_ABOUT THIS EXERCISE_: Would you please retype, exactly, the lines of the listing below between the line with "ATOM 42 C CA" and the line with "ATOM 57 N N", inclusive?

_TASK DATA_:
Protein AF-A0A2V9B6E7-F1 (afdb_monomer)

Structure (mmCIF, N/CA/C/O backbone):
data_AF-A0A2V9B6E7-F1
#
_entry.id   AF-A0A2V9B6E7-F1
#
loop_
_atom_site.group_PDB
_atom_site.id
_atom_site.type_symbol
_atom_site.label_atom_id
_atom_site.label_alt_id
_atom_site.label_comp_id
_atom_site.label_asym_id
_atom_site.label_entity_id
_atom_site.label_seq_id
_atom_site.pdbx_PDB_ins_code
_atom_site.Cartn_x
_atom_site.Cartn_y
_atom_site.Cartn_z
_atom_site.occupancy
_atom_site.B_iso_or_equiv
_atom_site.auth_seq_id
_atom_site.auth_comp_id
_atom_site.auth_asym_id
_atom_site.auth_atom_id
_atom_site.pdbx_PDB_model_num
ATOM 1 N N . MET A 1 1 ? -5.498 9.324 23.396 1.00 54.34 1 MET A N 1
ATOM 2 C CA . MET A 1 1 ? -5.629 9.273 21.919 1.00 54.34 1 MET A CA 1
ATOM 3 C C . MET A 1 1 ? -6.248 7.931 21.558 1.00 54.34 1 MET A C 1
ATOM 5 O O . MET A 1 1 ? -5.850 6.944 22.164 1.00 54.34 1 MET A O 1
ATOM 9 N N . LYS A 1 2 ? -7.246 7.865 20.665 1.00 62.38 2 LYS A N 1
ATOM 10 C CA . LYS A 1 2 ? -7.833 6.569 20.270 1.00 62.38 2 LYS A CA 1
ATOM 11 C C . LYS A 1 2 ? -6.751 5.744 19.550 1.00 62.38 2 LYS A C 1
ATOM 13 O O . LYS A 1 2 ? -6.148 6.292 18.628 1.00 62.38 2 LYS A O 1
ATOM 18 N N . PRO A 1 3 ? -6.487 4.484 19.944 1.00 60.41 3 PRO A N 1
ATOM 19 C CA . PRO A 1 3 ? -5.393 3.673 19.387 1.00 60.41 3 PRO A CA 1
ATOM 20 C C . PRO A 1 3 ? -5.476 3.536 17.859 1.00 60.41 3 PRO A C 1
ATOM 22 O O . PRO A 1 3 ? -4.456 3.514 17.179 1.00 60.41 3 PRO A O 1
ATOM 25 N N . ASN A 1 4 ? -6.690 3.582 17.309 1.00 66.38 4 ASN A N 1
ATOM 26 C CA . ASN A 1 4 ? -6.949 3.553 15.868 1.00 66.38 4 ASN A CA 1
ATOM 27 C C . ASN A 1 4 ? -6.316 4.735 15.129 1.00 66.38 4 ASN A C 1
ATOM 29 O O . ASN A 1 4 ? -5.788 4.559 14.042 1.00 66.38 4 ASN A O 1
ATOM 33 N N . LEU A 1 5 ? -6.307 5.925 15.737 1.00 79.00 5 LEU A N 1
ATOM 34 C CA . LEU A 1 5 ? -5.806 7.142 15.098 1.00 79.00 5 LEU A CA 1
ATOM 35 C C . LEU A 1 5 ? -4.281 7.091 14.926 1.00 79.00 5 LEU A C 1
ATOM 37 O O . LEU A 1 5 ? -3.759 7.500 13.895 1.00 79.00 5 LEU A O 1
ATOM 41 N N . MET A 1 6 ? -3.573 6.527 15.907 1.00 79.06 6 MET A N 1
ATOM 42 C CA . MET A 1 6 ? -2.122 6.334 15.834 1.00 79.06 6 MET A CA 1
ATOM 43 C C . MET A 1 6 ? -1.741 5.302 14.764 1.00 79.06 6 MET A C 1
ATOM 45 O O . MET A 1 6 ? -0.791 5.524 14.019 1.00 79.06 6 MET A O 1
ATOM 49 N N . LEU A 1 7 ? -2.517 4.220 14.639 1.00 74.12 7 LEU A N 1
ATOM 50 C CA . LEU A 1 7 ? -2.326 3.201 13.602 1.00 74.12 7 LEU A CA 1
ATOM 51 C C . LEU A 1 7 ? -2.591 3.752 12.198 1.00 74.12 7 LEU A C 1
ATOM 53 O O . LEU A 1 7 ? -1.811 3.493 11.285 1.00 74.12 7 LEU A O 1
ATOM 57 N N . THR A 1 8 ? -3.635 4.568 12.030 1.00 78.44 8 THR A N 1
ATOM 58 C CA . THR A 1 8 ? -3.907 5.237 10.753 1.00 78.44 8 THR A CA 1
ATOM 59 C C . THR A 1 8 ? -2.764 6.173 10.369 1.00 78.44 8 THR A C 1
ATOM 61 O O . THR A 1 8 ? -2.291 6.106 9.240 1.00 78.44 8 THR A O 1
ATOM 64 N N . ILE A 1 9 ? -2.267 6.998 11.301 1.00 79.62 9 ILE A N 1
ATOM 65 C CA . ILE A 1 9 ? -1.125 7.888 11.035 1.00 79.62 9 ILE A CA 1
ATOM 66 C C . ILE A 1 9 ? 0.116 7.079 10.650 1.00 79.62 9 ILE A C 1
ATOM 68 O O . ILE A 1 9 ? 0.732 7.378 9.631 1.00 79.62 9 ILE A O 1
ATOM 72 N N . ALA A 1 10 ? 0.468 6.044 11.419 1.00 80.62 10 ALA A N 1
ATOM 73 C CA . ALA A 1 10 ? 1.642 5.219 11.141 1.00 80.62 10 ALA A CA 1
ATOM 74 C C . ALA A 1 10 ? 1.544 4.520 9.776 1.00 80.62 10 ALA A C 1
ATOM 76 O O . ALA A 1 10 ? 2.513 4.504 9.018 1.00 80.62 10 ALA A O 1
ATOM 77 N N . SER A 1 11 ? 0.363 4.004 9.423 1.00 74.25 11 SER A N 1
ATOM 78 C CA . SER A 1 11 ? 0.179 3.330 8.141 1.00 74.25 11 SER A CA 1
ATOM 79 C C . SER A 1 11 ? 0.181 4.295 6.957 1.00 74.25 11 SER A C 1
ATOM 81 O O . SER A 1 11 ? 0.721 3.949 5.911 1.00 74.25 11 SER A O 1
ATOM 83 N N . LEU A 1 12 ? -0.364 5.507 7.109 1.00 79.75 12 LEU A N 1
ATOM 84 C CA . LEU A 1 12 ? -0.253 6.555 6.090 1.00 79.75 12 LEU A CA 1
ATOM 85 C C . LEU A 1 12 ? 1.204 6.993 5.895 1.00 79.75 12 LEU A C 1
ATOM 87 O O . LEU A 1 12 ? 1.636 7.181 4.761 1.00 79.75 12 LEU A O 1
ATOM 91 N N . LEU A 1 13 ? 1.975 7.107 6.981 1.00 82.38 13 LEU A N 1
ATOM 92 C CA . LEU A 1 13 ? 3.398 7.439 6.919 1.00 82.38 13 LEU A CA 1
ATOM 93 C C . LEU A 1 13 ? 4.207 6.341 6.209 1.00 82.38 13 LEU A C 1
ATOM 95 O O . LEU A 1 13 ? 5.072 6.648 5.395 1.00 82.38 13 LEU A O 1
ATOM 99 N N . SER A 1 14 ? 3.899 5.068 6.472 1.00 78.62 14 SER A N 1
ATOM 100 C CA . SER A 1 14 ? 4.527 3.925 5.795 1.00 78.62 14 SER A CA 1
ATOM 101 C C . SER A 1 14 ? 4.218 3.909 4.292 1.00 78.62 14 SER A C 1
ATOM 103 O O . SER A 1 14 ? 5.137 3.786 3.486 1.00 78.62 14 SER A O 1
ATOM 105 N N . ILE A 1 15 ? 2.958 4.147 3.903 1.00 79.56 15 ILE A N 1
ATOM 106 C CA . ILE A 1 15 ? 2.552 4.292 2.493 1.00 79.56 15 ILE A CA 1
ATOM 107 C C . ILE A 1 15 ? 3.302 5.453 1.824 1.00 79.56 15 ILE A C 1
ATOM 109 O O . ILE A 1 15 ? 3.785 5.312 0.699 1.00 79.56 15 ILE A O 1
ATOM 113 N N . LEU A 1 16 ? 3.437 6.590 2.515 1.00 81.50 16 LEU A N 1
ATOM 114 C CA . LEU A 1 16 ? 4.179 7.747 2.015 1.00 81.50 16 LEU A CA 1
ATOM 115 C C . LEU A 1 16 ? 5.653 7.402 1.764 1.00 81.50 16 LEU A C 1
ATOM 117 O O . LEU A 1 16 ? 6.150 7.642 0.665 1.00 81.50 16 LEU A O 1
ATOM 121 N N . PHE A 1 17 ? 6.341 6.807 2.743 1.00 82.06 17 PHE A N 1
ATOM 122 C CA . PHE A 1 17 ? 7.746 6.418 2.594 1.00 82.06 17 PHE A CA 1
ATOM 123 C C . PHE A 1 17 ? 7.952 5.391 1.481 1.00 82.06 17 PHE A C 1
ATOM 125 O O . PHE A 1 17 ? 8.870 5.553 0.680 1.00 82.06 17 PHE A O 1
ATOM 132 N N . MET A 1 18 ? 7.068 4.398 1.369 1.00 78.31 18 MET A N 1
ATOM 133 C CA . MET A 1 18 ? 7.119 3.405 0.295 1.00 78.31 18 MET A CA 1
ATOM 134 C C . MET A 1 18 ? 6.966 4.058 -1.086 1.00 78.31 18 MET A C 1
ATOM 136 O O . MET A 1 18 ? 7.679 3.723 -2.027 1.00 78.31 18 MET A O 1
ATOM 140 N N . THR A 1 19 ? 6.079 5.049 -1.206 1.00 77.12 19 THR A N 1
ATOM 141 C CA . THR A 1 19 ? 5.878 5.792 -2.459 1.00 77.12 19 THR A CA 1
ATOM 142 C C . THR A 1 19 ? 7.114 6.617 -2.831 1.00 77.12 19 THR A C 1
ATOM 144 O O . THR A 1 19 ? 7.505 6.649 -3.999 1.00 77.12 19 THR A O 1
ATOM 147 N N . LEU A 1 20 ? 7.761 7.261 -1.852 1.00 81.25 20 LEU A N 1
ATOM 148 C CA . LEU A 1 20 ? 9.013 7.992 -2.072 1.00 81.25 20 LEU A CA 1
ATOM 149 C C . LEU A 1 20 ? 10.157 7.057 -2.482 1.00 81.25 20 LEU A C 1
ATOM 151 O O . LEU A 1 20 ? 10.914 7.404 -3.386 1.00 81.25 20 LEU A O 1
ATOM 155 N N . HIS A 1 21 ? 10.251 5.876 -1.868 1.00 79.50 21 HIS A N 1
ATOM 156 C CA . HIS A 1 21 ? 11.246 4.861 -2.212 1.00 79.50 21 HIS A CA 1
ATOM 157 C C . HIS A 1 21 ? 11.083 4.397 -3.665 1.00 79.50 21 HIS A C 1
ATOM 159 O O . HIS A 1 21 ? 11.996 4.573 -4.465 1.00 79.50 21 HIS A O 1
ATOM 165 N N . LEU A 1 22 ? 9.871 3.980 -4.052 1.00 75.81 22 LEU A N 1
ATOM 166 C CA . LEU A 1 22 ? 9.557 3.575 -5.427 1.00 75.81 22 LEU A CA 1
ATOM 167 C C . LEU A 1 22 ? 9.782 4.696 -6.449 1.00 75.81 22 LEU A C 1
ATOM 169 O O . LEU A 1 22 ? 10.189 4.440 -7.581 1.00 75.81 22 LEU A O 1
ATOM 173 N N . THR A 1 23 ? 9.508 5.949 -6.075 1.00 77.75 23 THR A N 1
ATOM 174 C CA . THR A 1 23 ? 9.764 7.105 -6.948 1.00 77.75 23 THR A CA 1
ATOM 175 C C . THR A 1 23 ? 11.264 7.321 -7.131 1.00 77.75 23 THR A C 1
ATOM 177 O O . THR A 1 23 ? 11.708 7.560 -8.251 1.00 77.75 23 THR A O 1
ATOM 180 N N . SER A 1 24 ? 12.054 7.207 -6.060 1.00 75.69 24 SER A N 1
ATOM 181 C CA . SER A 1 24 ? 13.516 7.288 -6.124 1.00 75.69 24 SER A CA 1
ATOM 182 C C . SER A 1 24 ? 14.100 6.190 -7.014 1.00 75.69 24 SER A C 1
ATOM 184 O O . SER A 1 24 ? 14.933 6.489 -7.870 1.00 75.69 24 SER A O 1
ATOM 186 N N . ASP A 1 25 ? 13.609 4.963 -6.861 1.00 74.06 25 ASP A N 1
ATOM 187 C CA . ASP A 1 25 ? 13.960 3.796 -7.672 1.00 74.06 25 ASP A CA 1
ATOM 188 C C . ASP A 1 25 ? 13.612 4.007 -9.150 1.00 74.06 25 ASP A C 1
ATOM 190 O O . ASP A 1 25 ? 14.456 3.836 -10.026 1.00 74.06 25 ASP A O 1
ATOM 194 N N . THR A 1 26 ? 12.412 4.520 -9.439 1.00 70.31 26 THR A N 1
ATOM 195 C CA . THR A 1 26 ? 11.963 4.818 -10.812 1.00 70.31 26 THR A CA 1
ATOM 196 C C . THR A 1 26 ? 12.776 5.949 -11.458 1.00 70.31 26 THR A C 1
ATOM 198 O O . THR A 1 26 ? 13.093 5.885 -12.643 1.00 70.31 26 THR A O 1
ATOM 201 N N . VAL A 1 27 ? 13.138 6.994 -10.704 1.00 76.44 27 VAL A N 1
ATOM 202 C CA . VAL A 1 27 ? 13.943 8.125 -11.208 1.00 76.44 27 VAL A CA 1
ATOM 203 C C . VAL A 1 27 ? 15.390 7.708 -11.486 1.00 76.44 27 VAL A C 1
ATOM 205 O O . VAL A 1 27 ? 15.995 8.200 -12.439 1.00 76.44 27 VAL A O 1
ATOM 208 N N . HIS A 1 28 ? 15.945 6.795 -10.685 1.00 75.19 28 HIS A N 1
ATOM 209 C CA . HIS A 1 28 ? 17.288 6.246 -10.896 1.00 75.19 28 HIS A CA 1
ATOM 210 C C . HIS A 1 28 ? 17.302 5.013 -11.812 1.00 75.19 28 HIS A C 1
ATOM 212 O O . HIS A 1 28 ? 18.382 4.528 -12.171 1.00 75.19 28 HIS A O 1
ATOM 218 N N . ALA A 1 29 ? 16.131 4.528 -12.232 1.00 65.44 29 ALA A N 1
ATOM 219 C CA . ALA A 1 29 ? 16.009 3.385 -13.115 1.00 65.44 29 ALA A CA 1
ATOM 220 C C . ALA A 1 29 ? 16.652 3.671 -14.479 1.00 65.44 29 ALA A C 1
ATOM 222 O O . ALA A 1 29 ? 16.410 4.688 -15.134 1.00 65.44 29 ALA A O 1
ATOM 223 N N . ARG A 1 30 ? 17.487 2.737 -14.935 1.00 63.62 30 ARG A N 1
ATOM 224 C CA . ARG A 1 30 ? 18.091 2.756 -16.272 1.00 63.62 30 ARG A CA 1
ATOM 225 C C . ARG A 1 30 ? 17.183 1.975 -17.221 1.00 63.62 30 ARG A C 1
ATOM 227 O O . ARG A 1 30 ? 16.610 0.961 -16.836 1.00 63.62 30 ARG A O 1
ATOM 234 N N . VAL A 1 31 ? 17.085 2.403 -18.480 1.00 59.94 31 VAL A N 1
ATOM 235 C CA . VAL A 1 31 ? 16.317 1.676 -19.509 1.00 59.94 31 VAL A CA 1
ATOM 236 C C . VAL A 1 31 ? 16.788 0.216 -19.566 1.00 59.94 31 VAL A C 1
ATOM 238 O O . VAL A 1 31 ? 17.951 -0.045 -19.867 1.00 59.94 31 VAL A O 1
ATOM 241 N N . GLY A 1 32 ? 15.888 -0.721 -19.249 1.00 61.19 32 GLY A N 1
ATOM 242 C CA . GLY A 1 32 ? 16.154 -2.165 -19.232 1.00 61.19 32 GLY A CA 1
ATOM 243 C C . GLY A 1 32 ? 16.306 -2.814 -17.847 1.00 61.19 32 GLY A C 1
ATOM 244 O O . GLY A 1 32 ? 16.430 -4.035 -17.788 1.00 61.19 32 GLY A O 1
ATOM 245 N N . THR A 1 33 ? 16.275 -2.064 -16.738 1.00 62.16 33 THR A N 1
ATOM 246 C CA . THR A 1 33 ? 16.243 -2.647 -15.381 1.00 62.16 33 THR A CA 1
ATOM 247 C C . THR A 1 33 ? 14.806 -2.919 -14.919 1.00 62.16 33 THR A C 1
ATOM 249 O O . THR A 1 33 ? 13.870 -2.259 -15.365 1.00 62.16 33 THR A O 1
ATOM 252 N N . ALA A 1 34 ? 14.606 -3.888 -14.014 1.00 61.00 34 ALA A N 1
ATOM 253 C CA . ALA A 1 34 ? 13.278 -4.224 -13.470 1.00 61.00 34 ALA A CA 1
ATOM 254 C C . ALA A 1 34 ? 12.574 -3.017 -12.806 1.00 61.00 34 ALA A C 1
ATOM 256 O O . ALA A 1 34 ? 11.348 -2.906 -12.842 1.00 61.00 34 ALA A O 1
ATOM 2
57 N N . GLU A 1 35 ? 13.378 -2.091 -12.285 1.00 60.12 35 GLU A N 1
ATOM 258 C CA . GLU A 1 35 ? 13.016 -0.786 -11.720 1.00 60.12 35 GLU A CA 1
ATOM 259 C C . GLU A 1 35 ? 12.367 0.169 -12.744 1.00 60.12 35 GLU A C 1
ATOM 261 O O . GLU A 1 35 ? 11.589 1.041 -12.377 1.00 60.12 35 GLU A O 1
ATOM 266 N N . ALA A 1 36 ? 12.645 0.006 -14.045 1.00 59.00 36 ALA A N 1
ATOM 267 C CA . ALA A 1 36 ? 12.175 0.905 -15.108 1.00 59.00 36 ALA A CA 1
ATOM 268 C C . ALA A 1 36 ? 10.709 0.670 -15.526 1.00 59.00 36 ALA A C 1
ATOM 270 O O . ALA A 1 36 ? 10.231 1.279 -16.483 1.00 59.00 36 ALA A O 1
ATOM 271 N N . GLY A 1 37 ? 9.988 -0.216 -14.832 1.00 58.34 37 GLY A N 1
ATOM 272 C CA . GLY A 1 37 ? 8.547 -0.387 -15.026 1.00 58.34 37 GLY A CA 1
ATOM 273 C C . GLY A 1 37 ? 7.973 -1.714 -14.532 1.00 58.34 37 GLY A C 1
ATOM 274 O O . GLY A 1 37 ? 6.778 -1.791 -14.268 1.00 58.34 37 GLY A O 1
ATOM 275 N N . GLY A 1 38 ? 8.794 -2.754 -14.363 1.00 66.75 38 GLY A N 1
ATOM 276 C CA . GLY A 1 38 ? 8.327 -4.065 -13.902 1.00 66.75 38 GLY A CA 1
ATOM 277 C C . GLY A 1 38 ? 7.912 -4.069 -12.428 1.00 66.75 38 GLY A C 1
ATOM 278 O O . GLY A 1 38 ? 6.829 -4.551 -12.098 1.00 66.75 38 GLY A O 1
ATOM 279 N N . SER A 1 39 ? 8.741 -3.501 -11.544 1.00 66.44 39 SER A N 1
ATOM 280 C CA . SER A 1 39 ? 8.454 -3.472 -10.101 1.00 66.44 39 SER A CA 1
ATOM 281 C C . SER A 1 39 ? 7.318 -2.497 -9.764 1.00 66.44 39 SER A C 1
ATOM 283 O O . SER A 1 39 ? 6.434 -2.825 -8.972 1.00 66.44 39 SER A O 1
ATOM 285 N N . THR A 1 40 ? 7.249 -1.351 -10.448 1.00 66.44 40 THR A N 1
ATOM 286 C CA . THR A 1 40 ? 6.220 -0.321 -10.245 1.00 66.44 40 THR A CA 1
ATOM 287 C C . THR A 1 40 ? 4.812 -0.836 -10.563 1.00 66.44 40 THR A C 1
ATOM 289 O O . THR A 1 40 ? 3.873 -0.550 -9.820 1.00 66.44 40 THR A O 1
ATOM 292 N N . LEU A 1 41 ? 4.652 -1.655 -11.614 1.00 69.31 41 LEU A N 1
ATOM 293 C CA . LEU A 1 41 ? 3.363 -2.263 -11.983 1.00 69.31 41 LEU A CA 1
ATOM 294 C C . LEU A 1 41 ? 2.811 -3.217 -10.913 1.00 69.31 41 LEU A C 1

_OUTPUT_:
ATOM 42 C CA . MET A 1 6 ? -2.122 6.334 15.834 1.00 79.06 6 MET A CA 1
ATOM 43 C C . MET A 1 6 ? -1.741 5.302 14.764 1.00 79.06 6 MET A C 1
ATOM 45 O O . MET A 1 6 ? -0.791 5.524 14.019 1.00 79.06 6 MET A O 1
ATOM 49 N N . LEU A 1 7 ? -2.517 4.220 14.639 1.00 74.12 7 LEU A N 1
ATOM 50 C CA . LEU A 1 7 ? -2.326 3.201 13.602 1.00 74.12 7 LEU A CA 1
ATOM 51 C C . LEU A 1 7 ? -2.591 3.752 12.198 1.00 74.12 7 LEU A C 1
ATOM 53 O O . LEU A 1 7 ? -1.811 3.493 11.285 1.00 74.12 7 LEU A O 1
ATOM 57 N N . THR A 1 8 ? -3.635 4.568 12.030 1.00 78.44 8 THR A N 1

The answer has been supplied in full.